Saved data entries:
+--
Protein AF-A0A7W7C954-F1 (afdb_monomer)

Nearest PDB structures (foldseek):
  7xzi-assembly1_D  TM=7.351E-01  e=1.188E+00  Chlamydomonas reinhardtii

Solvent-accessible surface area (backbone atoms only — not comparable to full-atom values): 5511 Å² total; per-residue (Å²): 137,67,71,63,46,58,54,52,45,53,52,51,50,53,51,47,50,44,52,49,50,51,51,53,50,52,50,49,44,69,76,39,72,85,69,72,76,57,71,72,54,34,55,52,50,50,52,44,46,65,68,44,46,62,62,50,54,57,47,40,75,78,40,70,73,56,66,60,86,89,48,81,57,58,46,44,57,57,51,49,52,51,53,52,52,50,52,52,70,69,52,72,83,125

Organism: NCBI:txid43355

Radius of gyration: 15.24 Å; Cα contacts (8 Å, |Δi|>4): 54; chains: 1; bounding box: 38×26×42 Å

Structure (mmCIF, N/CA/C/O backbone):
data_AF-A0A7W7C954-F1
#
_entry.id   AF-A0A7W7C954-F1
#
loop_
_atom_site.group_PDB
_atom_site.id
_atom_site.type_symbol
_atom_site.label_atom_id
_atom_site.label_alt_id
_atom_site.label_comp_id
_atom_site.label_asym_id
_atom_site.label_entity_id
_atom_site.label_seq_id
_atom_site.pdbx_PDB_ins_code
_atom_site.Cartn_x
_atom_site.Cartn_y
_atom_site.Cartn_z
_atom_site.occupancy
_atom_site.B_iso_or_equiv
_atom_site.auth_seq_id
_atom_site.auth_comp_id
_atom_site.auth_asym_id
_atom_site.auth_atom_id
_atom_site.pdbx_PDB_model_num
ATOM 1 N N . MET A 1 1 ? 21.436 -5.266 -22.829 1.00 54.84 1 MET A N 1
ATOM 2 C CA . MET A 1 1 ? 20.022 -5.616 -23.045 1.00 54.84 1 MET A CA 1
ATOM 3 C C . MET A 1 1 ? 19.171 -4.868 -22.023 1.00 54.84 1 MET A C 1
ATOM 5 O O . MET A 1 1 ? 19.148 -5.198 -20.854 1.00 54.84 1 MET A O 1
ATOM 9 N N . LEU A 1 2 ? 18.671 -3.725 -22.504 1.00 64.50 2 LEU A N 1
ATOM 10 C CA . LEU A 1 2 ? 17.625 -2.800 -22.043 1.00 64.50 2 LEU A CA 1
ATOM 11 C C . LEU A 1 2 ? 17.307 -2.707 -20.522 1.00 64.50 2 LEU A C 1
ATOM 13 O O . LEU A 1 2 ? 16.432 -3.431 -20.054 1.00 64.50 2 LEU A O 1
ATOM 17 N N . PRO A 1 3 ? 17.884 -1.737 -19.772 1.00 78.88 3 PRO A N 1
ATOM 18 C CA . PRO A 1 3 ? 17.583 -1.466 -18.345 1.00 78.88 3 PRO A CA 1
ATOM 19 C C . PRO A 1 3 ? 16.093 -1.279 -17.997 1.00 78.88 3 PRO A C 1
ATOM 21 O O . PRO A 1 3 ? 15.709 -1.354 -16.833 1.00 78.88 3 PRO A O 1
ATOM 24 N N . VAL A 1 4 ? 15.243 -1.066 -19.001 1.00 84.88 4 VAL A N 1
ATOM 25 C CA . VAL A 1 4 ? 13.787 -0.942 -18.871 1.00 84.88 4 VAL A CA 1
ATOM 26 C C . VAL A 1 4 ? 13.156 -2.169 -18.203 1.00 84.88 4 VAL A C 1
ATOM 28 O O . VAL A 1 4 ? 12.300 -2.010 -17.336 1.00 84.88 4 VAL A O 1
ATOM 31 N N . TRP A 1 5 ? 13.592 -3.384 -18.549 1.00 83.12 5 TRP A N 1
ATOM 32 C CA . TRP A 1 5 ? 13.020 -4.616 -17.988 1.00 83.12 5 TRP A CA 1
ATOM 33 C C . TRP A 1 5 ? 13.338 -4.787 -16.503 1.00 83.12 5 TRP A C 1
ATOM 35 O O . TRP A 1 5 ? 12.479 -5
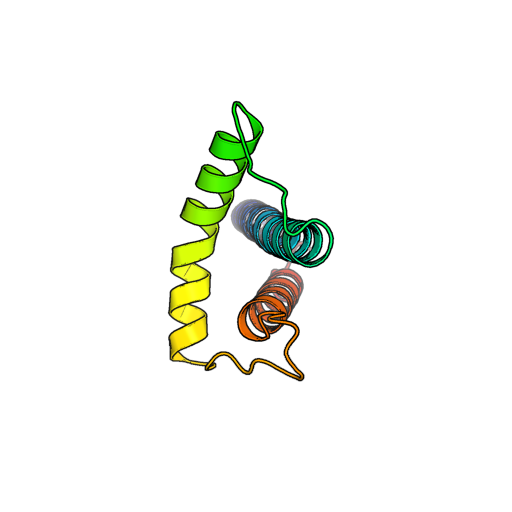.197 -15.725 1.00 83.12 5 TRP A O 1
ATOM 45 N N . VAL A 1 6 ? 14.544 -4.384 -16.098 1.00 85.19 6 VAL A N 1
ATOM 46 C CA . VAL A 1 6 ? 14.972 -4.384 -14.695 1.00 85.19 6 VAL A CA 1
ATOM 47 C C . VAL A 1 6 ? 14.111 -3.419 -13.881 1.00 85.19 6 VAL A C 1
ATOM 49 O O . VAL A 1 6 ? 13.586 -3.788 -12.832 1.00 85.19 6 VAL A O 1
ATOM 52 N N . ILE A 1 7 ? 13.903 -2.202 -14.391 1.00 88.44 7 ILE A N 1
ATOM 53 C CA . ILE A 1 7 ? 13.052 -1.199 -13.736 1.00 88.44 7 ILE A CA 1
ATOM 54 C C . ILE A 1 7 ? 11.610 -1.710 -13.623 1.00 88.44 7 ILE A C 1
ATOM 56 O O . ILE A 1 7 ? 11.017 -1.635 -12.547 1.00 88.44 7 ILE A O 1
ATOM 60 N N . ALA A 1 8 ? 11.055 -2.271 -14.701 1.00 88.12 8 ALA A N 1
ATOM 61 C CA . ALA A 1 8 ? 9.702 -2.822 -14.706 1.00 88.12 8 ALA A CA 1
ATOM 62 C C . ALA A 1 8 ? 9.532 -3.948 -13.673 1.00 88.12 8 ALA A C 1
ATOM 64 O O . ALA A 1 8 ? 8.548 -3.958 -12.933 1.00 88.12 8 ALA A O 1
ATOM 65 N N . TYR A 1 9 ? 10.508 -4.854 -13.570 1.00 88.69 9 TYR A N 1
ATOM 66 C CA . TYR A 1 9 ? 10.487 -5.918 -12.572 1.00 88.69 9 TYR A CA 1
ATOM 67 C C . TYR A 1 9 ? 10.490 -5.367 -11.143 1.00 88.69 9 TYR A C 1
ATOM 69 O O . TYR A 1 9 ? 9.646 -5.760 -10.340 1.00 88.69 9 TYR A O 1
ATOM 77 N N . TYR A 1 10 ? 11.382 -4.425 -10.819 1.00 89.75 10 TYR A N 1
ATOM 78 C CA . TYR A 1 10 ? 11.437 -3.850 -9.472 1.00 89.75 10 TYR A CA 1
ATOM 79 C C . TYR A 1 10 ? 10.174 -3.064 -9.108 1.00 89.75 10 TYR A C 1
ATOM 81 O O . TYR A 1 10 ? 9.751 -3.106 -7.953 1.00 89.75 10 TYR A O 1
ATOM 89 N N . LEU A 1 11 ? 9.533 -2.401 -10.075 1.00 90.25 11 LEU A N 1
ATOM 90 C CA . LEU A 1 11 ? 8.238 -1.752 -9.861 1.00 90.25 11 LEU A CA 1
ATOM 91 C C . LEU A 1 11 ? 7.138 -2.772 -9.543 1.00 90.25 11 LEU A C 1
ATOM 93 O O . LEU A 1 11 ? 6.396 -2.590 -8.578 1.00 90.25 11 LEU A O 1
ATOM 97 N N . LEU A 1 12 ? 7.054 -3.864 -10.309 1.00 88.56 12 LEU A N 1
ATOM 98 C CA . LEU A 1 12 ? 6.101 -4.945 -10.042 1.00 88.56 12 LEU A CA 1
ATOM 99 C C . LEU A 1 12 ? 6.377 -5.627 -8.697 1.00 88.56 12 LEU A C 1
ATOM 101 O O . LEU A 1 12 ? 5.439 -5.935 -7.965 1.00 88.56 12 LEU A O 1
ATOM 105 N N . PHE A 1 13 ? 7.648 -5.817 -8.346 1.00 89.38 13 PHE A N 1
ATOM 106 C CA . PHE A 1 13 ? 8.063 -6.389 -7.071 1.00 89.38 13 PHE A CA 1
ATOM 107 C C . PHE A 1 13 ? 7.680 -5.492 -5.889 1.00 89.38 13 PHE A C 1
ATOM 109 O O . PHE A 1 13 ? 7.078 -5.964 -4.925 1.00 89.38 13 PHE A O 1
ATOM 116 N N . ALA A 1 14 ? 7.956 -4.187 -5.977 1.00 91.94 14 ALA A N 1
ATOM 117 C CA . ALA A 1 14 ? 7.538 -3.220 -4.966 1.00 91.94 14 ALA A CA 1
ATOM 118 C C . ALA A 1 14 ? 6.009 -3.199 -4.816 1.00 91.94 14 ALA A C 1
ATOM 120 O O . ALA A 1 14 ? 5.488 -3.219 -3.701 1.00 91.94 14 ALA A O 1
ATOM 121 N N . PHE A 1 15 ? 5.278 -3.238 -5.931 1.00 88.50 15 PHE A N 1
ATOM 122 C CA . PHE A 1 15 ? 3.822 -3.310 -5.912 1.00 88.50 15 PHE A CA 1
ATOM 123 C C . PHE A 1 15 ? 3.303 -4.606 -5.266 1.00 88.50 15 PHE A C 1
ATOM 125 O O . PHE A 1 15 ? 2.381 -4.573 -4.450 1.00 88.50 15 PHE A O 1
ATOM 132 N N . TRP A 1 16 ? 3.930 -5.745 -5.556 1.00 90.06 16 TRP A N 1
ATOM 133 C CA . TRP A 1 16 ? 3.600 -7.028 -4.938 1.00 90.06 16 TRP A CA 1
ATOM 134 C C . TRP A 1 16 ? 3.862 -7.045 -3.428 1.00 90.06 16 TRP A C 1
+--
Required action: Copy out, word for word, the part of the entries above that begins at the line with "ATOM 78 C CA" and ends at the line with "ATOM 93 O O", including both.

Worked solution:
ATOM 78 C CA . TYR A 1 10 ? 11.437 -3.850 -9.472 1.00 89.75 10 TYR A CA 1
ATOM 79 C C . TYR A 1 10 ? 10.174 -3.064 -9.108 1.00 89.75 10 TYR A C 1
ATOM 81 O O . TYR A 1 10 ? 9.751 -3.106 -7.953 1.00 89.75 10 TYR A O 1
ATOM 89 N N . LEU A 1 11 ? 9.533 -2.401 -10.075 1.00 90.25 11 LEU A N 1
ATOM 90 C CA . LEU A 1 11 ? 8.238 -1.752 -9.861 1.00 90.25 11 LEU A CA 1
ATOM 91 C C . LEU A 1 11 ? 7.138 -2.772 -9.543 1.00 90.25 11 LEU A C 1
ATOM 93 O O . LEU A 1 11 ? 6.396 -2.590 -8.578 1.00 90.25 11 LEU A O 1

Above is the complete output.